*The problem*. How does the data below read from its first line through the line containing "Organism: NCBI:txid188932"? Print those lines exactly.

Data shown START

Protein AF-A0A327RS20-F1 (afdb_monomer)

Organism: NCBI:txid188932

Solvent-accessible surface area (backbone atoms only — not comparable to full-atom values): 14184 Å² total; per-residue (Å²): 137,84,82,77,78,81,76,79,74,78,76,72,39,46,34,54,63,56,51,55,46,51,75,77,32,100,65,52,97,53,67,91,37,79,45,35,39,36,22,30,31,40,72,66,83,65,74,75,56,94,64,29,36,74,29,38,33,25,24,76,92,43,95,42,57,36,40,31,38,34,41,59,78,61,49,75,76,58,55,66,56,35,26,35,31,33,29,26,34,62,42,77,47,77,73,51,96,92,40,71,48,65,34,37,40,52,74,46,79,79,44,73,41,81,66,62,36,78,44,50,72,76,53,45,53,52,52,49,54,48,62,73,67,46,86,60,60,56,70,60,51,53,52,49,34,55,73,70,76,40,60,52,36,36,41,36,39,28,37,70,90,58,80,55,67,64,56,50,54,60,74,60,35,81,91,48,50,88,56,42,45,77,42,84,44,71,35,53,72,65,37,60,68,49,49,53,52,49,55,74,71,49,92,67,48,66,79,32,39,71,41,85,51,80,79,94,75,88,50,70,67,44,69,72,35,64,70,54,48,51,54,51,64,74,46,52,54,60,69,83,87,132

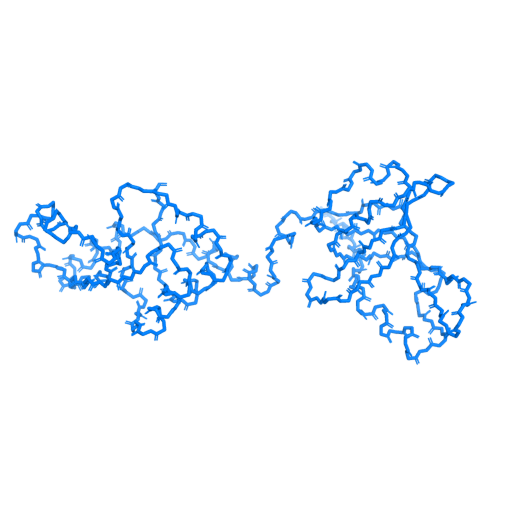Structure (mmCIF, N/CA/C/O backbone):
data_AF-A0A327RS20-F1
#
_entry.id   AF-A0A327RS20-F1
#
loop_
_atom_site.group_PDB
_atom_site.id
_atom_site.type_symbol
_atom_site.label_atom_id
_atom_site.label_alt_id
_atom_site.label_comp_id
_atom_site.label_asym_id
_atom_site.label_entity_id
_atom_site.label_seq_id
_atom_site.pdbx_PDB_ins_code
_atom_site.Cartn_x
_atom_site.Cartn_y
_atom_site.Cartn_z
_atom_site.occupancy
_atom_site.B_iso_or_equiv
_atom_site.auth_seq_id
_atom_site.auth_comp_id
_atom_site.auth_asym_id
_atom_site.auth_atom_id
_atom_site.pdbx_PDB_model_num
ATOM 1 N N . MET A 1 1 ? 6.633 -42.387 -8.926 1.00 34.69 1 MET A N 1
ATOM 2 C CA . MET A 1 1 ? 7.383 -41.330 -8.216 1.00 34.69 1 MET A CA 1
ATOM 3 C C . MET A 1 1 ? 7.600 -40.194 -9.208 1.00 34.69 1 MET A C 1
ATOM 5 O O . MET A 1 1 ? 8.486 -40.287 -10.042 1.00 34.69 1 MET A O 1
ATOM 9 N N . GLN A 1 2 ? 6.684 -39.222 -9.250 1.00 31.64 2 GLN A N 1
ATOM 10 C CA . GLN A 1 2 ? 6.751 -38.105 -10.198 1.00 31.64 2 GLN A CA 1
ATOM 11 C C . GLN A 1 2 ? 7.570 -36.980 -9.565 1.00 31.64 2 GLN A C 1
ATOM 13 O O . GLN A 1 2 ? 7.141 -36.352 -8.600 1.00 31.64 2 GLN A O 1
ATOM 18 N N . THR A 1 3 ? 8.768 -36.761 -10.093 1.00 33.66 3 THR A N 1
ATOM 19 C CA . THR A 1 3 ? 9.611 -35.603 -9.806 1.00 33.66 3 THR A CA 1
ATOM 20 C C . THR A 1 3 ? 8.895 -34.351 -10.307 1.00 33.66 3 THR A C 1
ATOM 22 O O . THR A 1 3 ? 8.818 -34.096 -11.509 1.00 33.66 3 THR A O 1
ATOM 25 N N . ARG A 1 4 ? 8.337 -33.568 -9.379 1.00 33.25 4 ARG A N 1
ATOM 26 C CA . ARG A 1 4 ? 7.899 -32.200 -9.662 1.00 33.25 4 ARG A CA 1
ATOM 27 C C . ARG A 1 4 ? 9.139 -31.394 -10.050 1.00 33.25 4 ARG A C 1
ATOM 29 O O . ARG A 1 4 ? 10.026 -31.203 -9.224 1.00 33.25 4 ARG A O 1
ATOM 36 N N . LYS A 1 5 ? 9.206 -30.951 -11.309 1.00 33.50 5 LYS A N 1
ATOM 37 C CA . LYS A 1 5 ? 10.106 -29.873 -11.728 1.00 33.50 5 LYS A CA 1
ATOM 38 C C . LYS A 1 5 ? 9.720 -28.634 -10.919 1.00 33.50 5 LYS A C 1
ATOM 40 O O . LYS A 1 5 ? 8.650 -28.077 -11.148 1.00 33.50 5 LYS A O 1
ATOM 45 N N . ASN A 1 6 ? 10.557 -28.248 -9.960 1.00 32.69 6 ASN A N 1
ATOM 46 C CA . ASN A 1 6 ? 10.561 -26.881 -9.455 1.00 32.69 6 ASN A CA 1
ATOM 47 C C . ASN A 1 6 ? 10.967 -26.008 -10.643 1.00 32.69 6 ASN A C 1
ATOM 49 O O . ASN A 1 6 ? 12.078 -26.133 -11.151 1.00 32.69 6 ASN A O 1
ATOM 53 N N . ILE A 1 7 ? 10.024 -25.234 -11.167 1.00 41.06 7 ILE A N 1
ATOM 54 C CA . ILE A 1 7 ? 10.326 -24.178 -12.126 1.00 41.06 7 ILE A CA 1
ATOM 55 C C . ILE A 1 7 ? 10.835 -23.032 -11.255 1.00 41.06 7 ILE A C 1
ATOM 57 O O . ILE A 1 7 ? 10.050 -22.458 -10.501 1.00 41.06 7 ILE A O 1
ATOM 61 N N . ASP A 1 8 ? 12.144 -22.780 -11.282 1.00 44.31 8 ASP A N 1
ATOM 62 C CA . ASP A 1 8 ? 12.759 -21.669 -10.555 1.00 44.31 8 ASP A CA 1
ATOM 63 C C . ASP A 1 8 ? 12.060 -20.366 -10.964 1.00 44.31 8 ASP A C 1
ATOM 65 O O . ASP A 1 8 ? 12.085 -19.976 -12.135 1.00 44.31 8 ASP A O 1
ATOM 69 N N . LYS A 1 9 ? 11.387 -19.708 -10.010 1.00 49.38 9 LYS A N 1
ATOM 70 C CA . LYS A 1 9 ? 10.829 -18.369 -10.230 1.00 49.38 9 LYS A CA 1
ATOM 71 C C . LYS A 1 9 ? 12.007 -17.444 -10.580 1.00 49.38 9 LYS A C 1
ATOM 73 O O . LYS A 1 9 ? 13.006 -17.475 -9.855 1.00 49.38 9 LYS A O 1
ATOM 78 N N . PRO A 1 10 ? 11.934 -16.648 -11.664 1.00 59.75 10 PRO A N 1
ATOM 79 C CA . PRO A 1 10 ? 13.003 -15.716 -11.999 1.00 59.75 10 PRO A CA 1
ATOM 80 C C . PRO A 1 10 ? 13.265 -14.771 -10.823 1.00 59.75 10 PRO A C 1
ATOM 82 O O . PRO A 1 10 ? 12.340 -14.371 -10.116 1.00 59.75 10 PRO A O 1
ATOM 85 N N . PHE A 1 11 ? 14.538 -14.442 -10.599 1.00 71.12 11 PHE A N 1
ATOM 86 C CA . PHE A 1 11 ? 14.925 -13.523 -9.536 1.00 71.12 11 PHE A CA 1
ATOM 87 C C . PHE A 1 11 ? 14.352 -12.129 -9.829 1.00 71.12 11 PHE A C 1
ATOM 89 O O . PHE A 1 11 ? 14.572 -11.579 -10.909 1.00 71.12 11 PHE A O 1
ATOM 96 N N . THR A 1 12 ? 13.623 -11.573 -8.865 1.00 79.94 12 THR A N 1
ATOM 97 C CA . THR A 1 12 ? 12.959 -10.272 -8.982 1.00 79.94 12 THR A CA 1
ATOM 98 C C . THR A 1 12 ? 13.826 -9.178 -8.362 1.00 79.94 12 THR A C 1
ATOM 100 O O . THR A 1 12 ? 14.271 -9.301 -7.222 1.00 79.94 12 THR A O 1
ATOM 103 N N . TYR A 1 13 ? 14.047 -8.089 -9.096 1.00 81.69 13 TYR A N 1
ATOM 104 C CA . TYR A 1 13 ? 14.856 -6.950 -8.667 1.00 81.69 13 TYR A CA 1
ATOM 105 C C . TYR A 1 13 ? 13.998 -5.736 -8.302 1.00 81.69 13 TYR A C 1
ATOM 107 O O . TYR A 1 13 ? 12.949 -5.488 -8.895 1.00 81.69 13 TYR A O 1
ATOM 115 N N . TYR A 1 14 ? 14.491 -4.926 -7.366 1.00 81.25 14 TYR A N 1
ATOM 116 C CA . TYR A 1 14 ? 13.910 -3.624 -7.042 1.00 81.25 14 TYR A CA 1
ATOM 117 C C . TYR A 1 14 ? 14.584 -2.493 -7.841 1.00 81.25 14 TYR A C 1
ATOM 119 O O . TYR A 1 14 ? 15.790 -2.580 -8.105 1.00 81.25 14 TYR A O 1
ATOM 127 N N . PRO A 1 15 ? 13.866 -1.393 -8.155 1.00 85.12 15 PRO A N 1
ATOM 128 C CA . PRO A 1 15 ? 14.416 -0.247 -8.878 1.00 85.12 15 PRO A CA 1
ATOM 129 C C . PRO A 1 15 ? 15.707 0.309 -8.265 1.00 85.12 15 PRO A C 1
ATOM 131 O O . PRO A 1 15 ? 16.679 0.521 -8.987 1.00 85.12 15 PRO A O 1
ATOM 134 N N . TRP A 1 16 ? 15.763 0.466 -6.938 1.00 78.19 16 TRP A N 1
ATOM 135 C CA . TRP A 1 16 ? 16.943 0.985 -6.234 1.00 78.19 16 TRP A CA 1
ATOM 136 C C . TRP A 1 16 ? 18.205 0.150 -6.477 1.00 78.19 16 TRP A C 1
ATOM 138 O O . TRP A 1 16 ? 19.289 0.694 -6.686 1.00 78.19 16 TRP A O 1
ATOM 148 N N . TYR A 1 17 ? 18.068 -1.179 -6.504 1.00 77.88 17 TYR A N 1
ATOM 149 C CA . TYR A 1 17 ? 19.199 -2.083 -6.684 1.00 77.88 17 TYR A CA 1
ATOM 150 C C . TYR A 1 17 ? 19.793 -1.922 -8.081 1.00 77.88 17 TYR A C 1
ATOM 152 O O . TYR A 1 17 ? 21.011 -1.848 -8.240 1.00 77.88 17 TYR A O 1
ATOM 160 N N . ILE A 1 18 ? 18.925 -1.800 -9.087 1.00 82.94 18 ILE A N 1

Data shown END

*Response to this task*.
Protein AF-A0A327RS20-F1 (afdb_monomer)

Organism: NCBI:txid188932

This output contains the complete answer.